Optimizing Preliminary Design of New Buildings with Integrated Onsite Renewable Energy Systems
Publication: Journal of Architectural Engineering
Volume 30, Issue 3
Abstract
Federal and state governments have recently expanded their regulatory mandates and incentives to promote renewable energy (RE) use in their planned new buildings. This requires planners to analyze and optimize their preliminary design decisions, such as building dimensions, orientation, location, and window-to-wall ratio, to maximize the use of RE in their buildings. To support designers in this critical task, this paper presents a novel model for optimizing preliminary building designs.
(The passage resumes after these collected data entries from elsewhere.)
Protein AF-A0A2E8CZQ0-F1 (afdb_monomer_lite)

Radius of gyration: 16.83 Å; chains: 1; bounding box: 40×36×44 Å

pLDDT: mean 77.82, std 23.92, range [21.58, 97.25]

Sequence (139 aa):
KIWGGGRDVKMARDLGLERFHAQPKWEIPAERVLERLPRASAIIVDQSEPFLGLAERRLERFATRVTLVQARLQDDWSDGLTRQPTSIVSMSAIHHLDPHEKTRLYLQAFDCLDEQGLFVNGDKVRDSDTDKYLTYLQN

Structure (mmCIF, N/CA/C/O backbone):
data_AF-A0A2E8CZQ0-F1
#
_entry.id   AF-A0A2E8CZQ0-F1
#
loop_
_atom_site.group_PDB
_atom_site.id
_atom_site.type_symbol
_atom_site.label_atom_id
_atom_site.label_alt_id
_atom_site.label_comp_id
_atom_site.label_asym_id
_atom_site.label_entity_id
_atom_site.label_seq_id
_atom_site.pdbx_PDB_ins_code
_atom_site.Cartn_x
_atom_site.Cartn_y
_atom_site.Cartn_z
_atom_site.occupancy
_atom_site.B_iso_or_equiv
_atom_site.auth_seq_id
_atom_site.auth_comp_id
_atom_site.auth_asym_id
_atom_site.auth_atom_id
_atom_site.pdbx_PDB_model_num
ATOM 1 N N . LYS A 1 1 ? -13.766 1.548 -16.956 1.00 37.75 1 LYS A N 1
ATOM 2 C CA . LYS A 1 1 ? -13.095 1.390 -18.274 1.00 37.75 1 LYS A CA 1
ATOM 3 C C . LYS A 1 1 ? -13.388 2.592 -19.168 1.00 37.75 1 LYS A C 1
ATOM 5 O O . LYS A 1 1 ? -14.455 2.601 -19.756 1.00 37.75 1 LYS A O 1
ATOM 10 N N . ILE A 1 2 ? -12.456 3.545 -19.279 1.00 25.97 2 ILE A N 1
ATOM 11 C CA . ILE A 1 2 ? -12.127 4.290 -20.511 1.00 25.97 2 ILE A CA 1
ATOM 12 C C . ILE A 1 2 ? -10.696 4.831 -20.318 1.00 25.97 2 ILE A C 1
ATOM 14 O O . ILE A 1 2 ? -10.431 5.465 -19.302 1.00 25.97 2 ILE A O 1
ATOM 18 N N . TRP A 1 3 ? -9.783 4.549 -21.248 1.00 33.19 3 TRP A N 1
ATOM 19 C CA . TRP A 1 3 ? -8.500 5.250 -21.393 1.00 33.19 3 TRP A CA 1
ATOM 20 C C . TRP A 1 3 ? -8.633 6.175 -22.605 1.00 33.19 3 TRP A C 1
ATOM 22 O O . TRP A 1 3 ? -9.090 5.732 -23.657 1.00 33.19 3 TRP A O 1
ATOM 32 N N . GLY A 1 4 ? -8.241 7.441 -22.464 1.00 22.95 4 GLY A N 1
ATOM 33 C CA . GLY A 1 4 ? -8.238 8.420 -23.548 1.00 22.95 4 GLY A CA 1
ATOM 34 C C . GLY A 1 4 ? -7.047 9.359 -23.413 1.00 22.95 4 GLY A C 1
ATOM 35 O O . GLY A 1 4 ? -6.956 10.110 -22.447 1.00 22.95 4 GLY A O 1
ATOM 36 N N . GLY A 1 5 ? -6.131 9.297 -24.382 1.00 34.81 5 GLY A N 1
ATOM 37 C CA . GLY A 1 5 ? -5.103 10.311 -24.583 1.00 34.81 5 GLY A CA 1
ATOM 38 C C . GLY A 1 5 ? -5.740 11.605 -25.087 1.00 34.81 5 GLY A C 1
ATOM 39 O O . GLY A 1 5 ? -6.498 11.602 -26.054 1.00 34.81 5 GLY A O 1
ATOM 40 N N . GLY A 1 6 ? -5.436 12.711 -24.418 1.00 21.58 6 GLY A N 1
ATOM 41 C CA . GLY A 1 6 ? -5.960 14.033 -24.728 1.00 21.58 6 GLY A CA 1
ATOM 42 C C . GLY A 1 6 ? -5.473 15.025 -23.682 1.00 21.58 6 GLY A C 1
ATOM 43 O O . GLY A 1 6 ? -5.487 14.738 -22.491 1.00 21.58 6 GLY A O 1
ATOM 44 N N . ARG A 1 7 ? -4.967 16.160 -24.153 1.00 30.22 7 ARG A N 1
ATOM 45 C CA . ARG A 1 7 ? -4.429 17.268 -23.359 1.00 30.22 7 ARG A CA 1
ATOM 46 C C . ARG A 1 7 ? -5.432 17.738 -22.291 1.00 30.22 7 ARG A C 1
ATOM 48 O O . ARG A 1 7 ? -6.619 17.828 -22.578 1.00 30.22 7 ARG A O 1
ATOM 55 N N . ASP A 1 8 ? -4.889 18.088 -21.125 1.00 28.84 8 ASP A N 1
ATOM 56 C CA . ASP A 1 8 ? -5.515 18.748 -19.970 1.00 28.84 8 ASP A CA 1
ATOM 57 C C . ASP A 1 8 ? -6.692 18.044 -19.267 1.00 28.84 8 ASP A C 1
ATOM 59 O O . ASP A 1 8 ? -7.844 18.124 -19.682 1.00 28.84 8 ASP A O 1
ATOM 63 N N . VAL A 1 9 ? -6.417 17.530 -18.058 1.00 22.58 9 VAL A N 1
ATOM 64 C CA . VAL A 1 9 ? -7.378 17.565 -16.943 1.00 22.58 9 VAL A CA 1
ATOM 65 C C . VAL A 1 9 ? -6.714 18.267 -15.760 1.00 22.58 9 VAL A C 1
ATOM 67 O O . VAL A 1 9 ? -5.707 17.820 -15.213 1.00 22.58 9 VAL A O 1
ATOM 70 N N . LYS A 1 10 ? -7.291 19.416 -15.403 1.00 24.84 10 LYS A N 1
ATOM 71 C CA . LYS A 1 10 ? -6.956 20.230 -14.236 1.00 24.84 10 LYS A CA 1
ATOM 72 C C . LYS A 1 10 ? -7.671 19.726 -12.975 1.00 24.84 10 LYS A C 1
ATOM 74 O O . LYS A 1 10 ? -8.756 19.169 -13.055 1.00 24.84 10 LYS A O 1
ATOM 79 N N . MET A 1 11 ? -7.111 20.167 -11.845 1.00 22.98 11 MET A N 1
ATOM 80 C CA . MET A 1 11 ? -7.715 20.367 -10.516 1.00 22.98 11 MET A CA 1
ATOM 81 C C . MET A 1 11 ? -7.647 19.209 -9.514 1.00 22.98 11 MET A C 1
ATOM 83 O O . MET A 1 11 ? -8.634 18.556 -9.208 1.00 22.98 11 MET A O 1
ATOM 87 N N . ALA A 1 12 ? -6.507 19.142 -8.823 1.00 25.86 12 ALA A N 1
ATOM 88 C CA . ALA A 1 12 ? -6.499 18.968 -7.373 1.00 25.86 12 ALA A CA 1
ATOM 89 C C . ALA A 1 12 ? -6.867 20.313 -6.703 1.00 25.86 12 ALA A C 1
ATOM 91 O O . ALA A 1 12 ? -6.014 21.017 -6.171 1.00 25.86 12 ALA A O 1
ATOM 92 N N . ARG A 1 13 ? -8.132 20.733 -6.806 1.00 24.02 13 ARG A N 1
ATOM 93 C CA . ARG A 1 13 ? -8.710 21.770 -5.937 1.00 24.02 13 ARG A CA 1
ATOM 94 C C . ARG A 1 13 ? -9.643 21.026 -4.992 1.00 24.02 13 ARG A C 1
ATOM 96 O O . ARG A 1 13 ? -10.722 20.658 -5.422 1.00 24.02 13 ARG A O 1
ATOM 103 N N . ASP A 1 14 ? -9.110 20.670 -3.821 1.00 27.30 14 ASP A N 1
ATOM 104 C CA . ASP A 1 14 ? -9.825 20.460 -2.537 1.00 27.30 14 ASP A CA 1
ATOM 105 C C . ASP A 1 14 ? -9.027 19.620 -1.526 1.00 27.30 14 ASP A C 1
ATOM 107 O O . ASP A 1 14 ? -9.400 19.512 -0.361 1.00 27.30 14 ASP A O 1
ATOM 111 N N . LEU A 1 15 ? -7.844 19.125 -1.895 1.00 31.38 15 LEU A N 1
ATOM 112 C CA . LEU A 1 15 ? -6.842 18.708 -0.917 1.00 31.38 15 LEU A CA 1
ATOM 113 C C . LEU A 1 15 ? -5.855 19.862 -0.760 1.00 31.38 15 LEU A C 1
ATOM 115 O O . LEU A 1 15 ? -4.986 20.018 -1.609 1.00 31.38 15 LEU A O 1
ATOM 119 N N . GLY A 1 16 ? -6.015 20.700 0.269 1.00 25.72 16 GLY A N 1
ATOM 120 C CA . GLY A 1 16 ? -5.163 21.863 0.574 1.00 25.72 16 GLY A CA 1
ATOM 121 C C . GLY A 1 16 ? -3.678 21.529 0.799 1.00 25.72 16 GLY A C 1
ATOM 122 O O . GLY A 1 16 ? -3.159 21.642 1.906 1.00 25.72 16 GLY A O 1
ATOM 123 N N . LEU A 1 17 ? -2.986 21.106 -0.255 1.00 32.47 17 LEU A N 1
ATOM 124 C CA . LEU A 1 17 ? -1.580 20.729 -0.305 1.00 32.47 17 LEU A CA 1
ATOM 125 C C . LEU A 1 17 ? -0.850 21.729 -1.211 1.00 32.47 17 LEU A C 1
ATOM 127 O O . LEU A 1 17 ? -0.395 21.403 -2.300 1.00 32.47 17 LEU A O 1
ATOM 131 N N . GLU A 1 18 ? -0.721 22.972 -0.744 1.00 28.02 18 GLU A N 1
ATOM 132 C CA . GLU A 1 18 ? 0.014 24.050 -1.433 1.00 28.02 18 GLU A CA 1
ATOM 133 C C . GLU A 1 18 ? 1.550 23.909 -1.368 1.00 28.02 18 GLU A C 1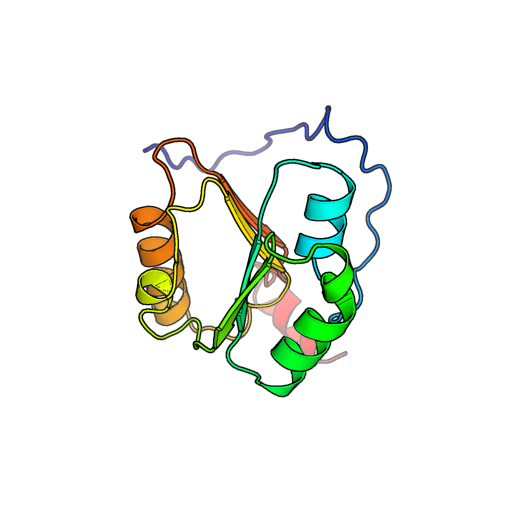
ATOM 135 O O . GLU A 1 18 ? 2.288 24.847 -1.662 1.00 28.02 18 GLU A O 1
ATOM 140 N N . ARG A 1 19 ? 2.086 22.750 -0.976 1.00 30.36 19 ARG A N 1
ATOM 141 C CA . ARG A 1 19 ? 3.536 22.542 -0.894 1.00 30.36 19 ARG A CA 1
ATOM 142 C C . ARG A 1 19 ? 3.929 21.215 -1.518 1.00 30.36 19 ARG A C 1
ATOM 144 O O . ARG A 1 19 ? 3.842 20.169 -0.882 1.00 30.36 19 ARG A O 1
ATOM 151 N N . PHE A 1 20 ? 4.432 21.284 -2.749 1.00 30.25 20 PHE A N 1
ATOM 152 C CA . PHE A 1 20 ? 5.211 20.206 -3.348 1.00 30.25 20 PHE A CA 1
ATOM 153 C C . PHE A 1 20 ? 6.573 20.157 -2.640 1.00 30.25 20 PHE A C 1
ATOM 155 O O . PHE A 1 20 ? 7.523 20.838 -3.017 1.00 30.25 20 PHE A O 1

The two optimization objectives of the optimization model focus on maximizing harvested RE and minimizing construction cost by identifying optimal building dimensions, orientation, window-to-wall ratio, and site layout. The optimization model complies with all design requirements, such as building dimensions, natural lighting, and cost-effectiveness constraints. The model performance is analyzed using two application examples to illustrate its capabilities in considering the impact of the surrounding environment on design decisions. The results of this analysis confirm the model contributions in identifying a set of nondominated optimal solutions that provide tradeoffs among the two optimization objectives of the developed model. These capabilities are expected to support building planners in identifying an optimal preliminary building design that maximizes the use of RE while minimizing all related construction costs.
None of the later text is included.